The case is about tax evasion committed by using a foreign asset protection trust (or a “FAPT”). For years certain planners have lauded the likely creditor protection had by using these foreign trusts, but until recently that was only a theoretical protection. Asset protection trusts may still form a good component in an estate plan. However, as this case shows, committing tax fraud will negate any protection benefits achieved by the trust.
Ms. Arline Grant is 84 years old, and has been a widow since 2005, when her husband Raymond passed away. He managed to rack up a $36 million tax liability before he passed. The U.S. government tried to collect from Raymond until his death and, after his passing, from Arline.

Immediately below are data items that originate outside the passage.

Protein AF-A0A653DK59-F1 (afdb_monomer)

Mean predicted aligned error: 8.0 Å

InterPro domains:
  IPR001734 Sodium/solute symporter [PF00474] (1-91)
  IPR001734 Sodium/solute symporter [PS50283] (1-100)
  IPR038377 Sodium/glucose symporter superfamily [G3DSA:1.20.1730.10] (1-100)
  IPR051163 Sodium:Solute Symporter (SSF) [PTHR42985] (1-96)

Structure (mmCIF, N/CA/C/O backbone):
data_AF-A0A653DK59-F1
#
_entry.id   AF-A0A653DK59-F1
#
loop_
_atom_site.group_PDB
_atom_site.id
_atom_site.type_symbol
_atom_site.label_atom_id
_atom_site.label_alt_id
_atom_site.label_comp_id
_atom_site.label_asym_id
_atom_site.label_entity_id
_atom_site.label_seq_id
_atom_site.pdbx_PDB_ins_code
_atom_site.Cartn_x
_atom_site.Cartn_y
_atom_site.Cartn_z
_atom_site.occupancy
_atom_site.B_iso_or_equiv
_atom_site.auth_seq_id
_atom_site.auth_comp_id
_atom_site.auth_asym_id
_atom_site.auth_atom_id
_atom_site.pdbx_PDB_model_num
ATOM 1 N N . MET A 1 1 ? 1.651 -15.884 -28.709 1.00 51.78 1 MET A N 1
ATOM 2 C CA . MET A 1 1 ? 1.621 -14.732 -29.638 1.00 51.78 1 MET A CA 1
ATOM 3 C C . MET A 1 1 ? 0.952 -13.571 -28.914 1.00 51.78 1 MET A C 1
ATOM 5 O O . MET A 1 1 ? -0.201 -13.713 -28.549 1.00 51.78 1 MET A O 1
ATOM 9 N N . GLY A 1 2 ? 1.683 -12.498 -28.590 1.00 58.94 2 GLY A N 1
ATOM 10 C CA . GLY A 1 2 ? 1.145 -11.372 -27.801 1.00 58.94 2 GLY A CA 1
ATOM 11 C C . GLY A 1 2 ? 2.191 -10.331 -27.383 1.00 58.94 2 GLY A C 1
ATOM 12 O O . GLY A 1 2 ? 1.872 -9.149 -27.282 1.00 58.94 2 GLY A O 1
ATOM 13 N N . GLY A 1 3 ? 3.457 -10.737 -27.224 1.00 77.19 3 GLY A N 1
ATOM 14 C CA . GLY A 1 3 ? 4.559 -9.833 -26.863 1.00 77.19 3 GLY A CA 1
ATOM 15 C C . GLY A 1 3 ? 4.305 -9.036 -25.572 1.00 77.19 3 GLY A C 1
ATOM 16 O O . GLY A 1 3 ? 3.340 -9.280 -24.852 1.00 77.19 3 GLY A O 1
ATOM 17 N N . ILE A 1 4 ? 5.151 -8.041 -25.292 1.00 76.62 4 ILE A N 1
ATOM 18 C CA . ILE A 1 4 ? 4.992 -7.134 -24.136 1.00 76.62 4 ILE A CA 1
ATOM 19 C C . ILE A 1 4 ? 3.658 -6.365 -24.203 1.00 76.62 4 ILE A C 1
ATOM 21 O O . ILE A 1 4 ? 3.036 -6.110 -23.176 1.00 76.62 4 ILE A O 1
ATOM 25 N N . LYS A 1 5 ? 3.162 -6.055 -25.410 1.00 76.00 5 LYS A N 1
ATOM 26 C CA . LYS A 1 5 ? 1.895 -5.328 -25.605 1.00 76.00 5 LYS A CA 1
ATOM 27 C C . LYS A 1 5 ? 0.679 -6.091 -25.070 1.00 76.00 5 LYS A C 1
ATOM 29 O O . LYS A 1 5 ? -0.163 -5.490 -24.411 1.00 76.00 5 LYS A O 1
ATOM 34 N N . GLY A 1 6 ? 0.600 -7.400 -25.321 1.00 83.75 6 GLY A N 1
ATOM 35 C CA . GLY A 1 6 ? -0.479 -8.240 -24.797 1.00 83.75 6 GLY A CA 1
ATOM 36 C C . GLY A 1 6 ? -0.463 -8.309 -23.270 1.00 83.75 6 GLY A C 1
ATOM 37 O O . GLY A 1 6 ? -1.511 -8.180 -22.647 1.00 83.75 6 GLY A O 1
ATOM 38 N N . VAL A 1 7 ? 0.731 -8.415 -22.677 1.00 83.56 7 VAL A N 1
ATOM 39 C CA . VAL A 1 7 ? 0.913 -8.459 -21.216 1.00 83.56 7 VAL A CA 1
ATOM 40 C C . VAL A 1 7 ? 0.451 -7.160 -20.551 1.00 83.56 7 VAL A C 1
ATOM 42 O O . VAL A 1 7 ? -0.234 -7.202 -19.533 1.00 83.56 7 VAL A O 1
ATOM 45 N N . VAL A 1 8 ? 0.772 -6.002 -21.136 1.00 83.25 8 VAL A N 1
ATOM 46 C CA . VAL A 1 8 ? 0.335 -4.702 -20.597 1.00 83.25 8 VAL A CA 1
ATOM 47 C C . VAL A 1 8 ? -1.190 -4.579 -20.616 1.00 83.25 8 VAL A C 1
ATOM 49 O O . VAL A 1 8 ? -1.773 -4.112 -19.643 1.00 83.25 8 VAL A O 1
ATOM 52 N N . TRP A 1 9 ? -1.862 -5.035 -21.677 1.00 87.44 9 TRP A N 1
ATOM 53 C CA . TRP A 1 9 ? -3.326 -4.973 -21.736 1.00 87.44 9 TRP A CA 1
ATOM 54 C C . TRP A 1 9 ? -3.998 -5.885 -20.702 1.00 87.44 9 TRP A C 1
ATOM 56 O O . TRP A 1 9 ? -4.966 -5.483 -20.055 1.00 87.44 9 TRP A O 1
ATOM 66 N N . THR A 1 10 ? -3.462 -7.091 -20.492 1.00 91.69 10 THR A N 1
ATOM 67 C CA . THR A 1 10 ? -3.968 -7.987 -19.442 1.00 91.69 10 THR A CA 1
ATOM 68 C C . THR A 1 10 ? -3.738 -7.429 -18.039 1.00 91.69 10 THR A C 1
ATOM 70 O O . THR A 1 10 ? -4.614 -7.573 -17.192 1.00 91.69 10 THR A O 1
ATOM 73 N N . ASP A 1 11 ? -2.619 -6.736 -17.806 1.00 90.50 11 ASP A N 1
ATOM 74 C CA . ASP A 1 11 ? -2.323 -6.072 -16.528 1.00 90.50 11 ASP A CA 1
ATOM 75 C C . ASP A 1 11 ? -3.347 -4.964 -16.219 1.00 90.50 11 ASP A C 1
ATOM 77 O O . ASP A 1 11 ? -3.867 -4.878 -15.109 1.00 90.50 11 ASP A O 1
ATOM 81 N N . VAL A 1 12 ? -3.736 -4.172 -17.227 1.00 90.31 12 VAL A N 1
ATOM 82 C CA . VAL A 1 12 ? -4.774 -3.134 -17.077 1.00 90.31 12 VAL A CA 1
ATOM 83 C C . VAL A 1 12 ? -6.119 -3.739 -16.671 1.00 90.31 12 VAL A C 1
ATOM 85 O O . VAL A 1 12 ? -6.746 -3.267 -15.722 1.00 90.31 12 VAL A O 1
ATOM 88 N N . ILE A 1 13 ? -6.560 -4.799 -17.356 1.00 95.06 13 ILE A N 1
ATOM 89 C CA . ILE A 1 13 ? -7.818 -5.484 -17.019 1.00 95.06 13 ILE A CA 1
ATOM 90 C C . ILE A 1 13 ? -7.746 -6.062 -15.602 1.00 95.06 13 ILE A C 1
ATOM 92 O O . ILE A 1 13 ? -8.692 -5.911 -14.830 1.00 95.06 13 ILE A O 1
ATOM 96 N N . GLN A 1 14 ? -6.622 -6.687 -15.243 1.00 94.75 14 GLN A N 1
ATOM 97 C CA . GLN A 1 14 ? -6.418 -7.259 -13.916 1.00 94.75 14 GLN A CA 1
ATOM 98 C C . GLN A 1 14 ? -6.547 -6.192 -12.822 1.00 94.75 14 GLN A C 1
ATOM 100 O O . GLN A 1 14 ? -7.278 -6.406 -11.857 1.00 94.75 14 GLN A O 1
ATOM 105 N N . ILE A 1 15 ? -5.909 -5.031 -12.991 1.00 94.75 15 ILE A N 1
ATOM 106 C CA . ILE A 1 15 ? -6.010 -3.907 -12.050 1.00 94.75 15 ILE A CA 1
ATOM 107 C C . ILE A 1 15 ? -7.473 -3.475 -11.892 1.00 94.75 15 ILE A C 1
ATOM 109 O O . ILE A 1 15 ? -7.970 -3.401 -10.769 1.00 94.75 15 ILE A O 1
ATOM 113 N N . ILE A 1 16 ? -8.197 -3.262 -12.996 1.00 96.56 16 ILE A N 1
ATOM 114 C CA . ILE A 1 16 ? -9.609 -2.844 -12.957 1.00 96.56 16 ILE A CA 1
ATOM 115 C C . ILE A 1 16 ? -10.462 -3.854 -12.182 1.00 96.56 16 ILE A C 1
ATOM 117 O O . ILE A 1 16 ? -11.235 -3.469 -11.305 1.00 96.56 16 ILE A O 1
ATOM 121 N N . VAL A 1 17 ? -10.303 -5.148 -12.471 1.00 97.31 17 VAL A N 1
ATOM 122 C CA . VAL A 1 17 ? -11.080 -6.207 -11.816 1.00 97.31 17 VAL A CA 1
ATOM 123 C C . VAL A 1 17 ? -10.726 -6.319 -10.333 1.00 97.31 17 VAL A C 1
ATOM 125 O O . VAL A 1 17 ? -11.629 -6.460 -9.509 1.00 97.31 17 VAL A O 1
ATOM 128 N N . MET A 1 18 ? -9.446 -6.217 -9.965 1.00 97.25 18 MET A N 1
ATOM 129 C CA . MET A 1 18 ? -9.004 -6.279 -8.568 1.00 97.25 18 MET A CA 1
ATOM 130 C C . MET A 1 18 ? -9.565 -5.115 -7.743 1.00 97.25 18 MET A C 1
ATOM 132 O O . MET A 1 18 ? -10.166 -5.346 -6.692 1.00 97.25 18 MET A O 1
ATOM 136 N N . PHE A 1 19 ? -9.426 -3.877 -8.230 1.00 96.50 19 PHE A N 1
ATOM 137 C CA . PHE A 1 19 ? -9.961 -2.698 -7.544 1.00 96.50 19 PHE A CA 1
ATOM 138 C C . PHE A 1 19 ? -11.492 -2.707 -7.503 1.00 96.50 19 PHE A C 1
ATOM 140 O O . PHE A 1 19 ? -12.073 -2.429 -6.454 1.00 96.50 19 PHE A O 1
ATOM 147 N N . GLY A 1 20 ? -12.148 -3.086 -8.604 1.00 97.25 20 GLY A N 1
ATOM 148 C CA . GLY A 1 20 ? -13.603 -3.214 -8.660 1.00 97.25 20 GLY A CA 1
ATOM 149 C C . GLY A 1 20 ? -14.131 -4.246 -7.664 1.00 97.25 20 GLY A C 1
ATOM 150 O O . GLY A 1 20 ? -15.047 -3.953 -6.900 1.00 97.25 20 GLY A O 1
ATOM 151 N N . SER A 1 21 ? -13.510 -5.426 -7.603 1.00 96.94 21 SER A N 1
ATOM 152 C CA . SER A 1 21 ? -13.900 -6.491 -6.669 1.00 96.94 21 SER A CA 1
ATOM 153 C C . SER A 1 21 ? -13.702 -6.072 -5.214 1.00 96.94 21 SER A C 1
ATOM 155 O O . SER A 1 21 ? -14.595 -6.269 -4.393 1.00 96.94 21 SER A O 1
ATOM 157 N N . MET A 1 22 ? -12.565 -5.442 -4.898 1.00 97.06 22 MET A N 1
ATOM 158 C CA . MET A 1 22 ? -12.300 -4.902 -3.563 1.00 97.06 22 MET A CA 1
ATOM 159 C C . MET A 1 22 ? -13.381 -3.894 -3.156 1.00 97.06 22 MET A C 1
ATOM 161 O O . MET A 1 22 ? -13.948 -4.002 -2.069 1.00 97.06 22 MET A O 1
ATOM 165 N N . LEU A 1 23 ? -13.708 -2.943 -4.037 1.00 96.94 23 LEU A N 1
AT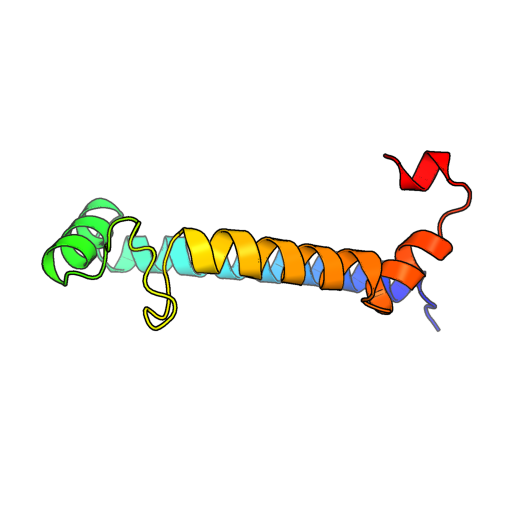OM 166 C CA . LEU A 1 23 ? -14.711 -1.917 -3.761 1.00 96.94 23 LEU A CA 1
ATOM 167 C C . LEU A 1 23 ? -16.099 -2.529 -3.542 1.00 96.94 23 LEU A C 1
ATOM 169 O O . LEU A 1 23 ? -16.786 -2.158 -2.592 1.00 96.94 23 LEU A O 1
ATOM 173 N N . LEU A 1 24 ? -16.493 -3.499 -4.372 1.00 97.00 24 LEU A N 1
ATOM 174 C CA . LEU A 1 24 ? -17.760 -4.216 -4.215 1.00 97.00 24 LEU A CA 1
ATOM 175 C C . LEU A 1 24 ? -17.848 -4.926 -2.862 1.00 97.00 24 LEU A C 1
ATOM 177 O O . LEU A 1 24 ? -18.866 -4.813 -2.180 1.00 97.00 24 LEU A O 1
ATOM 181 N N . VAL A 1 25 ? -16.783 -5.618 -2.450 1.00 96.69 25 VAL A N 1
ATOM 182 C CA . VAL A 1 25 ? -16.730 -6.310 -1.154 1.00 96.69 25 VAL A CA 1
ATOM 183 C C . VAL A 1 25 ? -16.809 -5.315 0.003 1.00 96.69 25 VAL A C 1
ATOM 185 O O . VAL A 1 25 ? -17.577 -5.541 0.937 1.00 96.69 25 VAL A O 1
ATOM 188 N N . VAL A 1 26 ? -16.079 -4.197 -0.065 1.00 95.00 26 VAL A N 1
ATOM 189 C CA . VAL A 1 26 ? -16.117 -3.149 0.969 1.00 95.00 26 VAL A CA 1
ATOM 190 C C . VAL A 1 26 ? -17.512 -2.535 1.077 1.00 95.00 26 VAL A C 1
ATOM 192 O O . VAL A 1 26 ? -18.033 -2.415 2.185 1.00 95.00 26 VAL A O 1
ATOM 195 N N . ILE A 1 27 ? -18.147 -2.183 -0.045 1.00 95.25 27 ILE A N 1
ATOM 196 C CA . ILE A 1 27 ? -19.487 -1.580 -0.053 1.00 95.25 27 ILE A CA 1
ATOM 197 C C . ILE A 1 27 ? -20.519 -2.570 0.484 1.00 95.25 27 ILE A C 1
ATOM 199 O O . ILE A 1 27 ? -21.238 -2.252 1.431 1.00 95.25 27 ILE A O 1
ATOM 203 N N . LYS A 1 28 ? -20.571 -3.783 -0.077 1.00 95.75 28 LYS A N 1
ATOM 204 C CA . LYS A 1 28 ? -21.550 -4.799 0.320 1.00 95.75 28 LYS A CA 1
ATOM 205 C C . LYS A 1 28 ? -21.359 -5.207 1.780 1.00 95.75 28 LYS A C 1
ATOM 207 O O . LYS A 1 28 ? -22.328 -5.244 2.527 1.00 95.75 28 LYS A O 1
ATOM 212 N N . GLY A 1 29 ? -20.116 -5.422 2.213 1.00 94.50 29 GLY A N 1
ATOM 213 C CA . GLY A 1 29 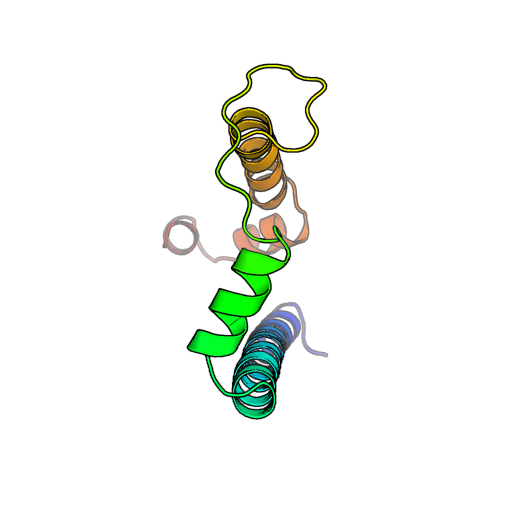? -19.799 -5.721 3.609 1.00 94.50 29 GLY A CA 1
ATOM 214 C C . GLY A 1 29 ? -20.172 -4.583 4.562 1.00 94.50 29 GLY A C 1
ATOM 215 O O . GLY A 1 29 ? -20.686 -4.837 5.647 1.00 94.50 29 GLY A O 1
ATOM 216 N N . THR A 1 30 ? -19.985 -3.326 4.150 1.00 94.75 30 THR A N 1
ATOM 217 C CA . THR A 1 30 ? -20.401 -2.163 4.950 1.00 94.75 30 THR A CA 1
ATOM 218 C C . THR A 1 30 ? -21.923 -2.086 5.075 1.00 94.75 30 THR A C 1
ATOM 220 O O . THR A 1 30 ? -22.424 -1.818 6.164 1.00 94.75 30 THR A O 1
ATOM 223 N N . ILE A 1 31 ? -22.665 -2.348 3.993 1.00 94.62 31 ILE A N 1
ATOM 224 C 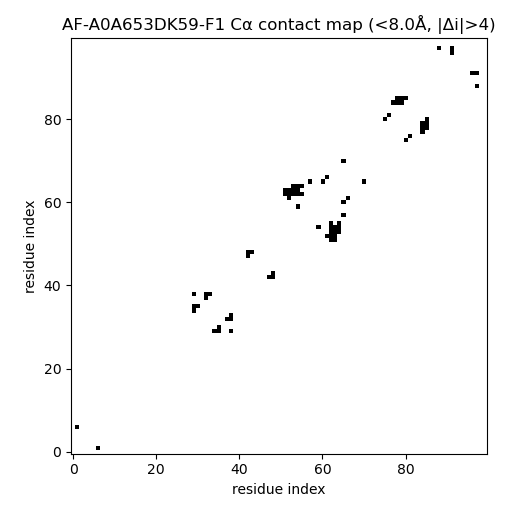CA . ILE A 1 31 ? -24.136 -2.374 4.006 1.00 94.62 31 ILE A CA 1
ATOM 225 C C . ILE A 1 31 ? -24.644 -3.494 4.923 1.00 94.62 31 ILE A C 1
ATOM 227 O O . ILE A 1 31 ? -25.457 -3.225 5.804 1.00 94.62 31 ILE A O 1
ATOM 231 N N . ASP A 1 32 ? -24.116 -4.712 4.784 1.00 92.88 32 ASP A N 1
ATOM 232 C CA . ASP A 1 32 ? -24.525 -5.876 5.584 1.00 92.88 32 ASP A CA 1
ATOM 233 C C . ASP A 1 32 ? -24.303 -5.685 7.093 1.00 92.88 32 ASP A C 1
ATOM 235 O O . ASP A 1 32 ? -25.074 -6.181 7.912 1.00 92.88 32 ASP A O 1
ATOM 239 N N . VAL A 1 33 ? -23.239 -4.974 7.476 1.00 90.88 33 VAL A N 1
ATOM 240 C CA . VAL A 1 33 ? -22.893 -4.711 8.883 1.00 90.88 33 VAL A CA 1
ATOM 241 C C . VAL A 1 33 ? -23.800 -3.645 9.522 1.00 90.88 33 VAL A C 1
ATOM 243 O O . VAL A 1 33 ? -23.842 -3.550 10.750 1.00 90.88 33 VAL A O 1
ATOM 246 N N . GLY A 1 34 ? -24.552 -2.879 8.723 1.00 91.19 34 GLY A N 1
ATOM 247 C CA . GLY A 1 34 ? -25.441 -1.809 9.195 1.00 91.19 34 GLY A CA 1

In the 1980s, Raymond created two offshore trusts: one in Bermuda and another in the Isle of Jersey (near France). He was the beneficiary of one trust, and Arline was the beneficiary of the other. Raymond managed the trusts, and Arline had pretty much nothing to do with them.

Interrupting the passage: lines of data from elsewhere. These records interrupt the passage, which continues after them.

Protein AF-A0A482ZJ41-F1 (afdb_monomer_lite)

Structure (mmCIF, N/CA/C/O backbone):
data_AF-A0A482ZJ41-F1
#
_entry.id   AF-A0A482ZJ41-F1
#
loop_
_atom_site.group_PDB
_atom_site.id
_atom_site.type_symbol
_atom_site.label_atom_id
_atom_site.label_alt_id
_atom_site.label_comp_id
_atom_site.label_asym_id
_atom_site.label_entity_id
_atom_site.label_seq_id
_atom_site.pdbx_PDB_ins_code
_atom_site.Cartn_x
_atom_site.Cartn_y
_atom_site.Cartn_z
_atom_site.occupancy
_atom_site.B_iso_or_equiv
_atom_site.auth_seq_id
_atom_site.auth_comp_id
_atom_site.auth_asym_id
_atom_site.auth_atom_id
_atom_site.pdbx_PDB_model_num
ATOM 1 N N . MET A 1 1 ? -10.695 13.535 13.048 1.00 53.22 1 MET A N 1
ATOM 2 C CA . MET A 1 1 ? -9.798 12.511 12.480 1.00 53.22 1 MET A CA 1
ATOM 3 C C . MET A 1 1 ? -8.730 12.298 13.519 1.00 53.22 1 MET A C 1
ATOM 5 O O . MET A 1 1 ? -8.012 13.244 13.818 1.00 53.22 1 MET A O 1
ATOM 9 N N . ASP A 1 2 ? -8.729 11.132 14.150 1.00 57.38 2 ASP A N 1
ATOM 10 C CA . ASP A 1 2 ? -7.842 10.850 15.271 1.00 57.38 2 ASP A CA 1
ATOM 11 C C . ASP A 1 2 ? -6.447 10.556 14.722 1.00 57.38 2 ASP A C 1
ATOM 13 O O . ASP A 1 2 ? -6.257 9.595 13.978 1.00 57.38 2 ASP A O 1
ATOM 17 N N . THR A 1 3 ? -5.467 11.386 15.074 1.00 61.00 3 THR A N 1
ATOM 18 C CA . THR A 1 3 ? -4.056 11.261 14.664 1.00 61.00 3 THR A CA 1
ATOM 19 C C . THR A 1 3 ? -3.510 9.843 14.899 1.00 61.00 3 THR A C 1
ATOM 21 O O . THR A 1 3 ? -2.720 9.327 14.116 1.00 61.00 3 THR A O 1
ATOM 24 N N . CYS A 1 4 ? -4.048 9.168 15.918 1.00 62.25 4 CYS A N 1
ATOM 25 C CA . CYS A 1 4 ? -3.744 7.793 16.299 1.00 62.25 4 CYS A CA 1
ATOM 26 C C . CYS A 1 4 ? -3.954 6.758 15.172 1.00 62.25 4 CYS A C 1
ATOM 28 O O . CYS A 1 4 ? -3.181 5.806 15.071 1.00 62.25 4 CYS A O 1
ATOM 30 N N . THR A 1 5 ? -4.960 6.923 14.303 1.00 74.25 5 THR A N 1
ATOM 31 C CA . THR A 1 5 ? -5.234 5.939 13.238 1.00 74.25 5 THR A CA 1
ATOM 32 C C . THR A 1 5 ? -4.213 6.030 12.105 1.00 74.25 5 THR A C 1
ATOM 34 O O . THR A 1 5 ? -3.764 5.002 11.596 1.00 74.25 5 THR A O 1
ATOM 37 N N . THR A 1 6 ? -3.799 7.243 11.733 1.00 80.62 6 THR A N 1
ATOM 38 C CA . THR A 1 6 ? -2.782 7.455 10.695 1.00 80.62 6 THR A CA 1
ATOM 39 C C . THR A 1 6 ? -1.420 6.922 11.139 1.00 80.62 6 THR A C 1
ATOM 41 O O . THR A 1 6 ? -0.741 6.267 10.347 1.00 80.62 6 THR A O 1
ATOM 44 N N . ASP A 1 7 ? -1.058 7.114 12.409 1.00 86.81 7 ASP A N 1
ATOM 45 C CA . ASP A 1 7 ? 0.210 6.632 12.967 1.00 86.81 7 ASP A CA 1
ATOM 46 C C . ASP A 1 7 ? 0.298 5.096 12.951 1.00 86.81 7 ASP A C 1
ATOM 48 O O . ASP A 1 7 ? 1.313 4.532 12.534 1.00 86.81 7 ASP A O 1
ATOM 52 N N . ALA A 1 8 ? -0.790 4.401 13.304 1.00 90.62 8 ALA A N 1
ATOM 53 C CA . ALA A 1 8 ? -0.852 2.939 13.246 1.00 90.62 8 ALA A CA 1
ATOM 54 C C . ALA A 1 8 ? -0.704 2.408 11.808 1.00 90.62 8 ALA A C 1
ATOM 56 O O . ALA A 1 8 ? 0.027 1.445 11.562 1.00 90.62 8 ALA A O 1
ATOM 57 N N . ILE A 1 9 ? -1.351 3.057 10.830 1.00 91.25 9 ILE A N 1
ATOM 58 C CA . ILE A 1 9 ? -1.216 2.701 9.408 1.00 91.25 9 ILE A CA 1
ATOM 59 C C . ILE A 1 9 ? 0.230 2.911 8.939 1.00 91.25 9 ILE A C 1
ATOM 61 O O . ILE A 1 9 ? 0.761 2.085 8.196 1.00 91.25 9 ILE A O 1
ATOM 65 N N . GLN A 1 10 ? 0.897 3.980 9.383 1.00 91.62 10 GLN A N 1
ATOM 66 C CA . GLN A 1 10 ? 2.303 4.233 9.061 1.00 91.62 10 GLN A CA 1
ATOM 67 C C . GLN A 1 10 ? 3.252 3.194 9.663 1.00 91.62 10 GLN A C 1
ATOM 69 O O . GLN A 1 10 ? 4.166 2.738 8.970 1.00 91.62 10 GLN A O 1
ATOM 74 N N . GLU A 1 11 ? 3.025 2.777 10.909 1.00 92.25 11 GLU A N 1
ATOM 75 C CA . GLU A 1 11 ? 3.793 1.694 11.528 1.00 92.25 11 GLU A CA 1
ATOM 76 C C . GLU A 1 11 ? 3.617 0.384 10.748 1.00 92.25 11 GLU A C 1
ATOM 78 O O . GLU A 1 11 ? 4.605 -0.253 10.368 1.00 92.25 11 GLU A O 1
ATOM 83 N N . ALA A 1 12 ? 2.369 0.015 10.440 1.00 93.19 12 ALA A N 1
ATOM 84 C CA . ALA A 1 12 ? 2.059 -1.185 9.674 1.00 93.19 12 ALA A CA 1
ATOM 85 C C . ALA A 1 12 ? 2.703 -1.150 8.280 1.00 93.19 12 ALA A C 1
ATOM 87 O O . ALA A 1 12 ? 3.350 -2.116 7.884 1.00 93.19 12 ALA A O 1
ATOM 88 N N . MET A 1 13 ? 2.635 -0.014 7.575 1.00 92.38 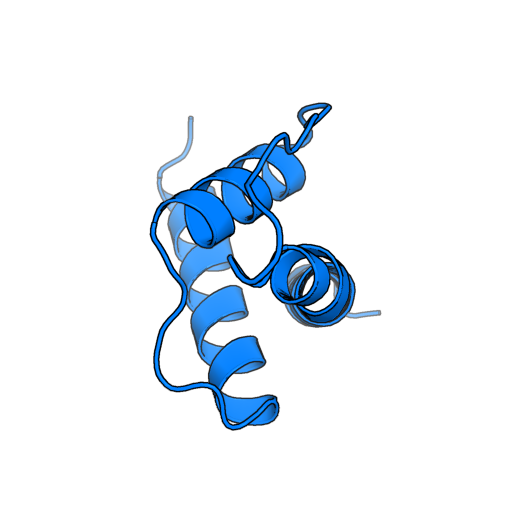13 MET A N 1
ATOM 89 C CA . MET A 1 13 ? 3.336 0.179 6.302 1.00 92.38 13 MET A CA 1
ATOM 90 C C . MET A 1 13 ? 4.846 -0.038 6.439 1.00 92.38 13 MET A C 1
ATOM 92 O O . MET A 1 13 ? 5.418 -0.780 5.646 1.00 92.38 13 MET A O 1
ATOM 96 N N . SER A 1 14 ? 5.486 0.572 7.442 1.00 92.38 14 SER A N 1
ATOM 97 C CA . SER A 1 14 ? 6.931 0.441 7.690 1.00 92.38 14 SER A CA 1
ATOM 98 C C . SER A 1 14 ? 7.344 -1.010 7.957 1.00 92.38 14 SER A C 1
ATOM 100 O O . SER A 1 14 ? 8.389 -1.472 7.491 1.00 92.38 14 SER A O 1
ATOM 102 N N . HIS A 1 15 ? 6.507 -1.760 8.674 1.00 92.38 15 HIS A N 1
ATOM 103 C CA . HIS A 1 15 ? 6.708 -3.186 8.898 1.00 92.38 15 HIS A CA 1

The government wanted Arline to partly satisfy her tax liability using the assets from the foreign trusts.
The IRS attempted to gain access to the assets in the offshore trusts in various ways—it even tried to compel Arline to appoint a new Trustee. And after the government’s lack of success in these endeavors, it moved to hold Arline in contempt of Court until the assets were restored to domestic account.
However, the Court denied the government’s motion to hold Arline in contempt. Basically, the Court reasoned that Arline had little involvement, if any, with the foreign trusts set up by her husband; she committed no tax fraud; and had no undisclosed income. The Court held that Arline had demonstrated sufficient effort to “repatriate the offshore funds.”
Initially, then, it was a victory for Arline. But things changed when she decided to channel funds from the trusts to her children, who would then, per her instruction, pay for her living and other expenses. In particular, there was subsequent evidence that in 2011, Arline received $221,000 from the trusts, even though she previously disclaimed any control she had over them. Doing that constitutes tax evasion.
As a result, in 2012, the government moved the court for a second contempt order against Arline. The government argued that she violated her previous order, requiring her to turn the trust assets over to the government to pay her and Raymond’s past large tax liability.
Arline defended herself by arguing that the prior order did not require that she refrain from receiving the foreign trust property. Further, she repeated her prior (successful) argument that: “I don’t have control to the trusts, so I can’t be held in contempt.” Finally, she pled the equitable defense: that she was old and frail and needed the money to live on.
To her surprise, these arguments were to no avail. The Court was unimpressed: “That Mrs. Grant has since been able to repatriate funds to her children’s bank accounts in the United States, but failed to expressly and timely inform Plaintiff’s counsel or the Court of that fact, brazenly flouts the authority of the Court.”
The Court expressed its lack of sympathy for the ill, 84 year old widow with these words: “That Mrs. Grant is ill, is eighty-four years old, and will no longer be able to use trust funds to “pay for her immediate living expenses and attorneys’ fees” or “provide for [herself] in a very modest fashion” . . . means little with respect to either factor—the record shows Mrs. Grant continues to receive the exempt portion of her Social Security benefits, and that she has children who care for her, or at the very least, follow her instruction.”
The Court summarized Arline’s actions, saying that she had “engaged in a scheme to avoid collection of her liabilities by having trust funds directly deposited into accounts in her children’s names”—in other words, tax evasion, and “[t]hrough this scheme, [she] dissipated hundreds of thousands of dollars of assets to which federal tax liens attach.”
Arline, despite her illnesses, her age, her crushing tax liability, and the like, must now structurally forfeit the assets in the foreign trusts by requesting a distribution of all trust income, which the U.S. government will subsequently seize.
The lesson? Apparently this: The IRS is blind to age, wealth, and health if you commit tax evasion.